**TASK INSTRUCTIONS**
The lines to repeat are those below from the one containing "ATOM 2 C CA" down to the one containing "ATOM 22 C C", both included; reproduce them exactly and nothing else.

——————————

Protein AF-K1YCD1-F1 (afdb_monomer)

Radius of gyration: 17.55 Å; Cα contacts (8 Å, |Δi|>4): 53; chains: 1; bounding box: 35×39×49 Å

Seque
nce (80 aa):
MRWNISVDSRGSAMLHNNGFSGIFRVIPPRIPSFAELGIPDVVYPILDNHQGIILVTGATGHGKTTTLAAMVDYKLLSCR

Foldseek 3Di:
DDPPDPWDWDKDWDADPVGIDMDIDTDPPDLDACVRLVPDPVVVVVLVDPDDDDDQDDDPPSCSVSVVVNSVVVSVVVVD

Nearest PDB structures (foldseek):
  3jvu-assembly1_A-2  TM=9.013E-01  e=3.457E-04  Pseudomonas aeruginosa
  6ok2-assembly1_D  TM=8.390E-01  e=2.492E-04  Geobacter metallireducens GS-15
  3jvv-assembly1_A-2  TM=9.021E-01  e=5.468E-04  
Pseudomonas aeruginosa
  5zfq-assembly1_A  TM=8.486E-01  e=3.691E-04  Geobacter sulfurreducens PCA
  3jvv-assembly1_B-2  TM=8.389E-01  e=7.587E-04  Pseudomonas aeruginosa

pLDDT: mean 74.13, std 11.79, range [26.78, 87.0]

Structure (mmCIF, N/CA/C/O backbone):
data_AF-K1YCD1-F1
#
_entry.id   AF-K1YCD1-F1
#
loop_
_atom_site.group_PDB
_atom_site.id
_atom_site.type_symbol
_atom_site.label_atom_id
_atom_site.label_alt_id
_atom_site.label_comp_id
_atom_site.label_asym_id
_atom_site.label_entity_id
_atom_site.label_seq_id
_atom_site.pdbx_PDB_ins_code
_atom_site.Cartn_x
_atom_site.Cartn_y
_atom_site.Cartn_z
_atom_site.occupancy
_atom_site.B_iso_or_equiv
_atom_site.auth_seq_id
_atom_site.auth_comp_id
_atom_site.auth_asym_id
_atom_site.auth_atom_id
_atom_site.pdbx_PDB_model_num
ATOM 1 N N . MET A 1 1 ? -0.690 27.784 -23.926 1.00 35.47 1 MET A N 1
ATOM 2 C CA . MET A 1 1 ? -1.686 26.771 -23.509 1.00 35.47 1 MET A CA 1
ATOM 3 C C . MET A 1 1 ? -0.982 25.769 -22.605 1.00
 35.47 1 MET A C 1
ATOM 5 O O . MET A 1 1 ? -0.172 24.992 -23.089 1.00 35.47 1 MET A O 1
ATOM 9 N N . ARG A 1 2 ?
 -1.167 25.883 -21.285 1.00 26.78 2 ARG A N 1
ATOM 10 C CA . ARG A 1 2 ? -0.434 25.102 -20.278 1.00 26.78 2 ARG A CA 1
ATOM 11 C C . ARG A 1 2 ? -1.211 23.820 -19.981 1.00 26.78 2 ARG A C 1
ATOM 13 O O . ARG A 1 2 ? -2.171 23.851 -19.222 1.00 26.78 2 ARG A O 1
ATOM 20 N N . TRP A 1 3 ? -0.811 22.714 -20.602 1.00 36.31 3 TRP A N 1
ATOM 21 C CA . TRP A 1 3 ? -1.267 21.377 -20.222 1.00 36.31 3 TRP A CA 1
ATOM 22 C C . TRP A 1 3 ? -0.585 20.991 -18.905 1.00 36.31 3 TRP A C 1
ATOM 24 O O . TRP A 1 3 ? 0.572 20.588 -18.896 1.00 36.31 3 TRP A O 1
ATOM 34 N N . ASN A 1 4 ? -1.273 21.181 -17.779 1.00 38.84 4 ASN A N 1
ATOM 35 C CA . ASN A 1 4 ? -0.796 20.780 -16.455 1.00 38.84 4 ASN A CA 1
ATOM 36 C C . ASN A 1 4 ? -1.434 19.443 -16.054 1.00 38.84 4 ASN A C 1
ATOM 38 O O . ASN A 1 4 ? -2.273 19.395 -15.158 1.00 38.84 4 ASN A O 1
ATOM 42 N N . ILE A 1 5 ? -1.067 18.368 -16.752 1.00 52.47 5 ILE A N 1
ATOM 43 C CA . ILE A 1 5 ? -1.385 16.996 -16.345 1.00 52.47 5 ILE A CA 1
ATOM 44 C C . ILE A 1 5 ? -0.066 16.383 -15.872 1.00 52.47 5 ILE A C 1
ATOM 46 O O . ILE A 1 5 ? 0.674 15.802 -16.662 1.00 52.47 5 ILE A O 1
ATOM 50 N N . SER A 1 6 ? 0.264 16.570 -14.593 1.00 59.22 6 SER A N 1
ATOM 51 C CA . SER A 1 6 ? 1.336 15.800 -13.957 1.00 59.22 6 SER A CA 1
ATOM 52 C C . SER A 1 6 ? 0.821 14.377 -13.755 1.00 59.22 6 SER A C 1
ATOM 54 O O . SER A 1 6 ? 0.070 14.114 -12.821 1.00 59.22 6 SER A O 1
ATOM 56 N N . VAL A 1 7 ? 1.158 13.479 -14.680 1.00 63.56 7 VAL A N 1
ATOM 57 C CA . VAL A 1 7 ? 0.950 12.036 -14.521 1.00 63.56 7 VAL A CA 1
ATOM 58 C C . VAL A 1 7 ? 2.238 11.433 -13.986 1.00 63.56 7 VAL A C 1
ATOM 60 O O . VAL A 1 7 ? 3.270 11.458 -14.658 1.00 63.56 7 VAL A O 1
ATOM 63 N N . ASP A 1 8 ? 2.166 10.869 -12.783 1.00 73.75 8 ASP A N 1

——————————

**EXERCISE OUTPUT**
ATOM 2 C CA . MET A 1 1 ? -1.686 26.771 -23.509 1.00 35.47 1 MET A CA 1
ATOM 3 C C . MET A 1 1 ? -0.982 25.769 -22.605 1.00
 35.47 1 MET A C 1
ATOM 5 O O . MET A 1 1 ? -0.172 24.992 -23.089 1.00 35.47 1 MET A O 1
ATOM 9 N N . ARG A 1 2 ?
 -1.167 25.883 -21.285 1.00 26.78 2 ARG A N 1
ATOM 10 C CA . ARG A 1 2 ? -0.434 25.102 -20.278 1.00 26.78 2 ARG A CA 1
ATOM 11 C C . ARG A 1 2 ? -1.211 23.820 -19.981 1.00 26.78 2 ARG A C 1
ATOM 13 O O . ARG A 1 2 ? -2.171 23.851 -19.222 1.00 26.78 2 ARG A O 1
ATOM 20 N N . TRP A 1 3 ? -0.811 22.714 -20.602 1.00 36.31 3 TRP A N 1
ATOM 21 C CA . TRP A 1 3 ? -1.267 21.377 -20.222 1.00 36.31 3 TRP A CA 1
ATOM 22 C C . TRP A 1 3 ? -0.585 20.991 -18.905 1.00 36.31 3 TRP A C 1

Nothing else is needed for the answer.